Gut für Angelina Lindner und ihre Kolleginnen, aber auch bezeichnend für die Branche. Pflegekräfte sind auf dem Arbeitsmarkt begehrt. Doch immer weniger junge Menschen interessieren sich für diesen Beruf.

Die Stefan Horn GmbH sucht händeringend neue Nachwuchskräfte. Derzeit sind 14 hauseigene Auszubildende dort in unterschiedlichen Stadien der Ausbildung bei beiden Pflegediensten sowie in der Tagespflege beschäftigt.

Personalnot in der Pflege: „Diese Arbeit ist viel besser als ihr Ruf!“

14 Auszubildende beschäftigt die Stefan Horn GmbH derzeit in Gladbeck und Dorsten. Vier Azubis machen derzeit ihre Abschlussprüfungen, neue Nachwuchskräfte zu finden, ist schwierig. © privat

Wechselschicht, Arbeit an den Wochenenden und Feiertagen, hohe körperliche und psychische Belastung – die üblichen Meinungen in der Öffentlichkeit über den Beruf in der Pflege schrecken viele Jugendlichen ab. „Doch diese Arbeit bietet so viel mehr“, meint Pflegedienstleiterin Jelena Albijanic. „Keine andere Branche ist so zukunftssicher und facettenreich.“

Viele Einsatzgebiete

Die breit gefächerten Einsatzgebiete erstrecken sich über Krankenhäuser, Alten- und Pflegeheime, beim Betreuten Wohnen, in der ambulanten Pflege, mit behinderten Menschen, in der Tagespflege, Kurzzeitpflege, im Hospiz oder Forensik. Die Fort- und Weiterbildungsmöglichkeiten sind zahlreich.

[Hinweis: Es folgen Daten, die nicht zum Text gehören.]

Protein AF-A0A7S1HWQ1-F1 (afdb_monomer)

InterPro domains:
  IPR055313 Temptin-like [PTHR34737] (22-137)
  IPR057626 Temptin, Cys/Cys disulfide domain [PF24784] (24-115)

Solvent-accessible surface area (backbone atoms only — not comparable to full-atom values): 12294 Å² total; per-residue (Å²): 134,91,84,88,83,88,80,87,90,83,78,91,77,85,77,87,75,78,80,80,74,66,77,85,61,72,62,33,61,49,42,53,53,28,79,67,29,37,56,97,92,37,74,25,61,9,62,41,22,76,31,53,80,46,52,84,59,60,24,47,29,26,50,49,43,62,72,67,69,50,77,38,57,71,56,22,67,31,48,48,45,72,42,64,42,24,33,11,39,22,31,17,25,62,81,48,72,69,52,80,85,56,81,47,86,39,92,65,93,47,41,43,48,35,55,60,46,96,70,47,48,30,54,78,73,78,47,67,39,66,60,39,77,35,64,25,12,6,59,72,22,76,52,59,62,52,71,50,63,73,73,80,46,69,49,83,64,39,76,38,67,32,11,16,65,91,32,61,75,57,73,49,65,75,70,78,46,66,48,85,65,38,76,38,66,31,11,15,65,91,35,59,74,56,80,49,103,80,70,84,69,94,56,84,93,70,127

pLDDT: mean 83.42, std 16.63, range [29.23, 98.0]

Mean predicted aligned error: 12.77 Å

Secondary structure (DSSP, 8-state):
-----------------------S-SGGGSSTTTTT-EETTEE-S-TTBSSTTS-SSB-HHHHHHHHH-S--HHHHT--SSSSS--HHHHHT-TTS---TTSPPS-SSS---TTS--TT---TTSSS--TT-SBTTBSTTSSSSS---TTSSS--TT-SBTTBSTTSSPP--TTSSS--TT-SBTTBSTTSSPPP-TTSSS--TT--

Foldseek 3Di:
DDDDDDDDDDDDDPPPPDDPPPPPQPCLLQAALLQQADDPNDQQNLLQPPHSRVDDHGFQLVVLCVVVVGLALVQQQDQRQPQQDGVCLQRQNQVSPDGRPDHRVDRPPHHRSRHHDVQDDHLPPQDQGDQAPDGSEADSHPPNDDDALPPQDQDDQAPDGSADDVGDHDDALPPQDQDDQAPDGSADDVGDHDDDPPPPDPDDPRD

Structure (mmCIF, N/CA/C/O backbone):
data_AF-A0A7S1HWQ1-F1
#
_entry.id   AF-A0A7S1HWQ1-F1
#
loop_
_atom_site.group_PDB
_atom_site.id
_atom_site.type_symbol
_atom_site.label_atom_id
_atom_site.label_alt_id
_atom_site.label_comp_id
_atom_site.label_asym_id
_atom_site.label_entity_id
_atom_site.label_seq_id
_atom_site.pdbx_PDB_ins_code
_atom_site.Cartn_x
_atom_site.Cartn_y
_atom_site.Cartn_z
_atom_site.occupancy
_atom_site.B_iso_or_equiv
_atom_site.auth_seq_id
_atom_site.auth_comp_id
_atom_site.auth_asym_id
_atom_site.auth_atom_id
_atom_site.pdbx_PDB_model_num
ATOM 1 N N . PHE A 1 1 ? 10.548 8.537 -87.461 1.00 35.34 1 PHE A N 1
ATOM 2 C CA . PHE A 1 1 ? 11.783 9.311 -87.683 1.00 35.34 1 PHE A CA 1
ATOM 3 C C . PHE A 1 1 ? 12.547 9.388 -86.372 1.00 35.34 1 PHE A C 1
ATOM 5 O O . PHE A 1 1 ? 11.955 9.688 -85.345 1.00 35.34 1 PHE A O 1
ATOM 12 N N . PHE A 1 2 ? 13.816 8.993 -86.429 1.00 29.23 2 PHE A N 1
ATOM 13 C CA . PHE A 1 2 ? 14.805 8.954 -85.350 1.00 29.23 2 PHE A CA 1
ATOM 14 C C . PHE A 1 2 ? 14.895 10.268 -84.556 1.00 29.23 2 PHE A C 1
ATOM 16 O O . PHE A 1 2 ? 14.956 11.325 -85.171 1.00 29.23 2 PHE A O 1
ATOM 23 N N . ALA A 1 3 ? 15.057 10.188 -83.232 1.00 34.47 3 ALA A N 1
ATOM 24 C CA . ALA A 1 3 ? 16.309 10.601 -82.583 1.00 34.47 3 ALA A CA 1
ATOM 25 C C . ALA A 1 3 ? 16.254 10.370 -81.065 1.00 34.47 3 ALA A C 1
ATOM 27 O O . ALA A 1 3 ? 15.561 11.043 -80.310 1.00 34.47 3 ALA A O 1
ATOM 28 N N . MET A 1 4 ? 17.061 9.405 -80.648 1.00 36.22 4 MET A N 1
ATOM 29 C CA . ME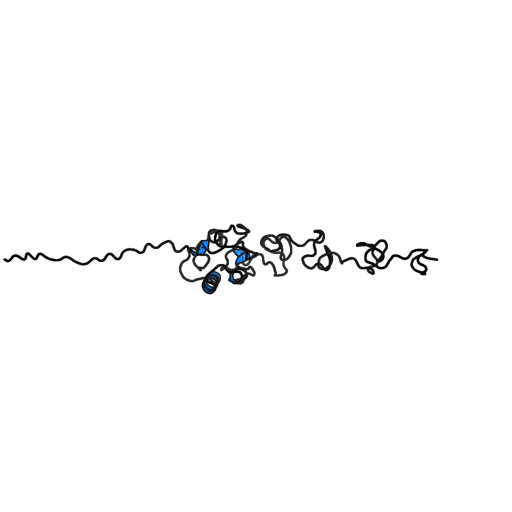T A 1 4 ? 17.456 9.101 -79.284 1.00 36.22 4 MET A CA 1
ATOM 30 C C . MET A 1 4 ? 18.648 10.006 -78.935 1.00 36.22 4 MET A C 1
ATOM 32 O O . MET A 1 4 ? 19.611 10.057 -79.700 1.00 36.22 4 MET A O 1
ATOM 36 N N . LYS A 1 5 ? 18.632 10.686 -77.784 1.00 39.97 5 LYS A N 1
ATOM 37 C CA . LYS A 1 5 ? 19.857 11.192 -77.144 1.00 39.97 5 LYS A CA 1
ATOM 38 C C . LYS A 1 5 ? 19.948 10.618 -75.736 1.00 39.97 5 LYS A C 1
ATOM 40 O O . LYS A 1 5 ? 19.136 10.920 -74.871 1.00 39.97 5 LYS A O 1
ATOM 45 N N . ARG A 1 6 ? 20.936 9.741 -75.558 1.00 45.00 6 ARG A N 1
ATOM 46 C CA . ARG A 1 6 ? 21.413 9.203 -74.282 1.00 45.00 6 ARG A CA 1
ATOM 47 C C . ARG A 1 6 ? 22.485 10.143 -73.720 1.00 45.00 6 ARG A C 1
ATOM 49 O O . ARG A 1 6 ? 23.324 10.610 -74.485 1.00 45.00 6 ARG A O 1
ATOM 56 N N . GLY A 1 7 ? 22.494 10.339 -72.402 1.00 36.03 7 GLY A N 1
ATOM 57 C CA . GLY A 1 7 ? 23.585 10.977 -71.661 1.00 36.03 7 GLY A CA 1
ATOM 58 C C . GLY A 1 7 ? 23.556 10.596 -70.174 1.00 36.03 7 GLY A C 1
ATOM 59 O O . GLY A 1 7 ? 22.691 11.071 -69.454 1.00 36.03 7 GLY A O 1
ATOM 60 N N . LEU A 1 8 ? 24.465 9.680 -69.805 1.00 39.62 8 LEU A N 1
ATOM 61 C CA . LEU A 1 8 ? 25.000 9.232 -68.494 1.00 39.62 8 LEU A CA 1
ATOM 62 C C . LEU A 1 8 ? 24.408 9.851 -67.199 1.00 39.62 8 LEU A C 1
ATOM 64 O O . LEU A 1 8 ? 24.478 11.056 -67.010 1.00 39.62 8 LEU A O 1
ATOM 68 N N . VAL A 1 9 ? 23.749 9.088 -66.309 1.00 43.53 9 VAL A N 1
ATOM 69 C CA . VAL A 1 9 ? 24.264 8.217 -65.208 1.00 43.53 9 VAL A CA 1
ATOM 70 C C . VAL A 1 9 ? 25.129 8.936 -64.160 1.00 43.53 9 VAL A C 1
ATOM 72 O O . VAL A 1 9 ? 26.309 9.130 -64.414 1.00 43.53 9 VAL A O 1
ATOM 75 N N . TRP A 1 10 ? 24.576 9.161 -62.954 1.00 40.53 10 TRP A N 1
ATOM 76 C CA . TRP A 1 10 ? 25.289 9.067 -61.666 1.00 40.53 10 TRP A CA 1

„Ich kann mir keinen anderen Beruf als den der Gesundheits- und Krankenpflegerin vorstellen“, sagt Stephanie Nollen, Krankenschwester bei der Pflegedienst Stefan Horn GmbH. „Die flexiblen Arbeitszeiten ermöglichen mir, mein Familienleben im Einklang mit dem Beruf zu bringen, dass ich beispielsweise später meinen Dienst anfange, damit ich meinen Sohn zu Schule bringen kann. Oder dass mir vom Arbeitgeber ein Fahrzeug zur privaten Nutzung zur Verfügung gestellt wird.“

Der Nachwuchs ist die Zukunft

„Die Zukunft der Pflege liegt beim Nachwuchs“ meint Jelena Albijanic. „Die Arbeit in der Pflege ist sehr anspruchsvoll, abwechslungsreich und fordert ein hohes Maß an Verantwortungsbewusstsein sowie sozialer und fachlicher Kompetenz.“

Für Chancella Pandi ist aber noch etwas sehr wichtig. „Sich sozial zu engagieren, Dankbarkeit und Anerkennung zu erfahren, und das alles als Arbeit bezahlt zu bekommen – ein Traumjob!“

  • Ab 1. Januar 2020 ändert sich vieles in der Ausbildung. Das neue Pflegeberufsgesetz tritt in Kraft. Damit wird ein Grundstein gelegt, die Pflegeausbildung zu modernisieren.
  • Ab diesem Zeitpunkt gibt es die sogenannte generalisierte Ausbildung, alle Auszubildende erhalten im ersten und zweiten Ausbildungsjahr gemeinsamen Unterricht. Im dritten Lehrjahr kann man dann den Abschluss zum Pflegefachmann/-Frau absolvieren oder sich wahlweise in der Kinderkrankenpflege oder Altenpflege spezialisieren.